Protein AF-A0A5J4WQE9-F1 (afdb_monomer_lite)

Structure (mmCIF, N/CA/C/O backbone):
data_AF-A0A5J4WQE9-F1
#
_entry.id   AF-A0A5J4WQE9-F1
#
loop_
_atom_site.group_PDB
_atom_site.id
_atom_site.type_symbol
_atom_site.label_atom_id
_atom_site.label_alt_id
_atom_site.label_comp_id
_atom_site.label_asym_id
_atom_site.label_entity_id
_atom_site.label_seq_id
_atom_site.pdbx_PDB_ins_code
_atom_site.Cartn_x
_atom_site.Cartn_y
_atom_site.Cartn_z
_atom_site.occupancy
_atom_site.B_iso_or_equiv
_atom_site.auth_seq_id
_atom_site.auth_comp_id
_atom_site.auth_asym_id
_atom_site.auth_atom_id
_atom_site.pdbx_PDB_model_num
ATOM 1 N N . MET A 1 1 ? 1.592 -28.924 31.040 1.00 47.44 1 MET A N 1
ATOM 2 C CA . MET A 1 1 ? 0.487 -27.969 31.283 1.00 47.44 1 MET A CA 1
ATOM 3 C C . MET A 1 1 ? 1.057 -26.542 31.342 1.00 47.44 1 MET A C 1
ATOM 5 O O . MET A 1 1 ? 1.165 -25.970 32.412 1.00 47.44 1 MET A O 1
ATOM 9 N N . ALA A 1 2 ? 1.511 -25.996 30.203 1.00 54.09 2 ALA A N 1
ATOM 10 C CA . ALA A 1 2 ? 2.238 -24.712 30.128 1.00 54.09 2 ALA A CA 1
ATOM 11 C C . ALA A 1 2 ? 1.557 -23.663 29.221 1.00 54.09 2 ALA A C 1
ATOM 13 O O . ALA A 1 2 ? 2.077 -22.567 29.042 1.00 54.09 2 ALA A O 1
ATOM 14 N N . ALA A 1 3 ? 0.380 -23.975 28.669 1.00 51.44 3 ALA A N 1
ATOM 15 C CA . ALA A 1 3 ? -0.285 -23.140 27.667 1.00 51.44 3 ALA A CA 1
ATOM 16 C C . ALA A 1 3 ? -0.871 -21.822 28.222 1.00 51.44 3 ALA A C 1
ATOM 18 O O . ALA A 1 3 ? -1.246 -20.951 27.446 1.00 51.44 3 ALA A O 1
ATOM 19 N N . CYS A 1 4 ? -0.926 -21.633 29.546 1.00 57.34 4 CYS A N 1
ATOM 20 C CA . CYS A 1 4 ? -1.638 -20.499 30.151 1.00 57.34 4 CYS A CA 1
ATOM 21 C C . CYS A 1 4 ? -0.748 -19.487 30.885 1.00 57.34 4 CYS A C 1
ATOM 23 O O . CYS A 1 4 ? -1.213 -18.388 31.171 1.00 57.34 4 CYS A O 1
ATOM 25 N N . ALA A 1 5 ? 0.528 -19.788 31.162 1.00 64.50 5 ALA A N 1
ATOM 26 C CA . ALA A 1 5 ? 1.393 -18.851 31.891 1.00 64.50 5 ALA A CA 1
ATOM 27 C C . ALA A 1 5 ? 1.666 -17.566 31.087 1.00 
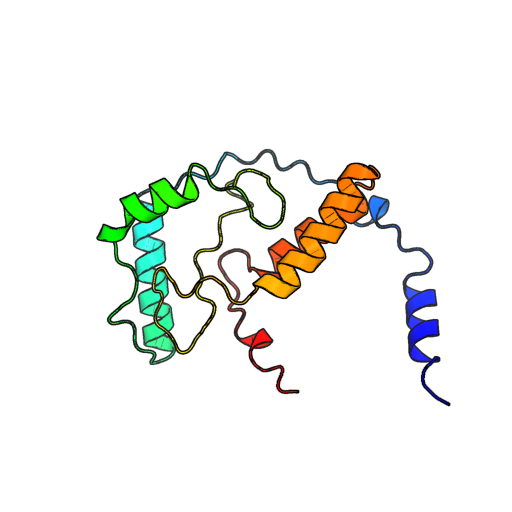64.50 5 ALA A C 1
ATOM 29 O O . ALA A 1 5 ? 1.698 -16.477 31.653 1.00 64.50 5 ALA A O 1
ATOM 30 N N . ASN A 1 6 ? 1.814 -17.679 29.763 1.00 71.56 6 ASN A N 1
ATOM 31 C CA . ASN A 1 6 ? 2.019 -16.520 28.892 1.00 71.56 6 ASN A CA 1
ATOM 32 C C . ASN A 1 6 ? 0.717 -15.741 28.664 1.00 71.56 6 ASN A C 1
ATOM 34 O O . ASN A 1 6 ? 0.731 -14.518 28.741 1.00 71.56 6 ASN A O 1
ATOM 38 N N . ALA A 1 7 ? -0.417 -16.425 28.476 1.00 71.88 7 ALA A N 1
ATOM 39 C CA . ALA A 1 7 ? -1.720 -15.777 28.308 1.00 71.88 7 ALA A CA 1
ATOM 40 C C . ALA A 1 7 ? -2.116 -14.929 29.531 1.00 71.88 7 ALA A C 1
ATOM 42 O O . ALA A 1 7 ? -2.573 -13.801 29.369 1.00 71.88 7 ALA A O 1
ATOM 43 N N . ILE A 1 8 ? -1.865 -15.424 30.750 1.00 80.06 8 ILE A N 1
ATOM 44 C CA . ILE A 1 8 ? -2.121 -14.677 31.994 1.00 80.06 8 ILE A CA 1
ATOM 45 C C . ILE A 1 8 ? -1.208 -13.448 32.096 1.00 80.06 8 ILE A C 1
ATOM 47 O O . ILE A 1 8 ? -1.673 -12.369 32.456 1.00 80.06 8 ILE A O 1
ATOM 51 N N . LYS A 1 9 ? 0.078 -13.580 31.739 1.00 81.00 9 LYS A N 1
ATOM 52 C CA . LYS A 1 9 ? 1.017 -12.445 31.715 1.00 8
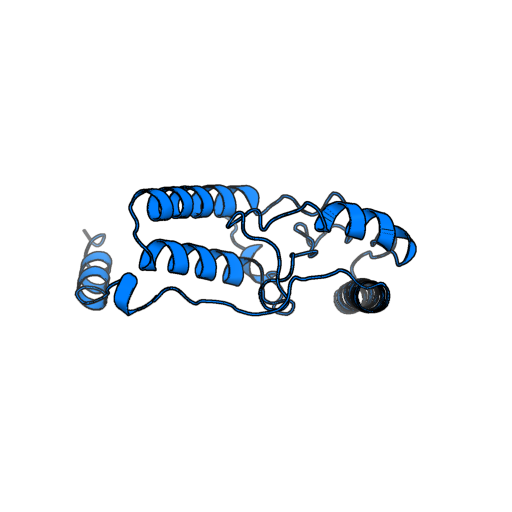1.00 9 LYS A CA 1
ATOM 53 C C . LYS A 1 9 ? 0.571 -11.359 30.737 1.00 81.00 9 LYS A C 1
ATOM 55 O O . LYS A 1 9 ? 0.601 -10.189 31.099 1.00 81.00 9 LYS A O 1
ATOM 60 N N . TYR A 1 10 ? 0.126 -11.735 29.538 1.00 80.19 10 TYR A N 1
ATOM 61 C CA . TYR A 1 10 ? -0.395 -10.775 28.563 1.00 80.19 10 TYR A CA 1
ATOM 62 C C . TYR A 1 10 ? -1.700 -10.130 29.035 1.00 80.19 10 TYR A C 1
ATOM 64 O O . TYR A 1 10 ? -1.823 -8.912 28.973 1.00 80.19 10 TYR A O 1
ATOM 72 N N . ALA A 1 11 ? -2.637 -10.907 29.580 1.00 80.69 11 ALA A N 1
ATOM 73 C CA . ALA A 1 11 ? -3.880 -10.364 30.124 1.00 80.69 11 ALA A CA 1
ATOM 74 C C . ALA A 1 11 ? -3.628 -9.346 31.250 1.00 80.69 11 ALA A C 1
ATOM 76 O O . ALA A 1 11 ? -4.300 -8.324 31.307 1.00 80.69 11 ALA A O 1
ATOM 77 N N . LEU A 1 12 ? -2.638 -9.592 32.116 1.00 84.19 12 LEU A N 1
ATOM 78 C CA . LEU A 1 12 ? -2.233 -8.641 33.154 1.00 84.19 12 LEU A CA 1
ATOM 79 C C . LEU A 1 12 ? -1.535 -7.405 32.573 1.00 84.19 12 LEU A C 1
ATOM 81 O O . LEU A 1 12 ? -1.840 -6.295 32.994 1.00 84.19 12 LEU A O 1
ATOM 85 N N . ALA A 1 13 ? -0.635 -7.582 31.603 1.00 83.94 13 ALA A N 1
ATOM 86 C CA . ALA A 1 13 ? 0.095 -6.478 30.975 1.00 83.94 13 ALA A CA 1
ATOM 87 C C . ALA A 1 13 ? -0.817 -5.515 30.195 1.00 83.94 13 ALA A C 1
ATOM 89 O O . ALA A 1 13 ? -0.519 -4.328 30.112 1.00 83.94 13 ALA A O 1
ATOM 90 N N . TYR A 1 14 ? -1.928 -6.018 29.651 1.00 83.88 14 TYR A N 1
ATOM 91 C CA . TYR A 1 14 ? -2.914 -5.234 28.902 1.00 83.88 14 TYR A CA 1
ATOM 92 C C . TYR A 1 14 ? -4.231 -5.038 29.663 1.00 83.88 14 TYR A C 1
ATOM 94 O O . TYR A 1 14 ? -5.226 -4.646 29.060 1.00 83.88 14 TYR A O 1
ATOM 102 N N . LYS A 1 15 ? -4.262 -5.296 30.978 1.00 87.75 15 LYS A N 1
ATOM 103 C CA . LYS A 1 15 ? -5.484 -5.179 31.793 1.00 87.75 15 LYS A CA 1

EXERCISE INSTRUCTIONS.
In the records above, find the line with "ATOM 39 C CA" and the line with "1.00 9 LYS A CA 1"; please transcribe exactly those two lines and all lines between them, omitting any picture.

SOLUTION TO THIS EXERCISE.
ATOM 39 C CA . ALA A 1 7 ? -1.720 -15.777 28.308 1.00 71.88 7 ALA A CA 1
ATOM 40 C C . ALA A 1 7 ? -2.116 -14.929 29.531 1.00 71.88 7 ALA A C 1
ATOM 42 O O . ALA A 1 7 ? -2.573 -13.801 29.369 1.00 71.88 7 ALA A O 1
ATOM 43 N N . ILE A 1 8 ? -1.865 -15.424 30.750 1.00 80.06 8 ILE A N 1
ATOM 44 C CA . ILE A 1 8 ? -2.121 -14.677 31.994 1.00 80.06 8 ILE A CA 1
ATOM 45 C C . ILE A 1 8 ? -1.208 -13.448 32.096 1.00 80.06 8 ILE A C 1
ATOM 47 O O . ILE A 1 8 ? -1.673 -12.369 32.456 1.00 80.06 8 ILE A O 1
ATOM 51 N N . LYS A 1 9 ? 0.078 -13.580 31.739 1.00 81.00 9 LYS A N 1
ATOM 52 C CA . LYS A 1 9 ? 1.017 -12.445 31.715 1.00 8
1.00 9 LYS A CA 1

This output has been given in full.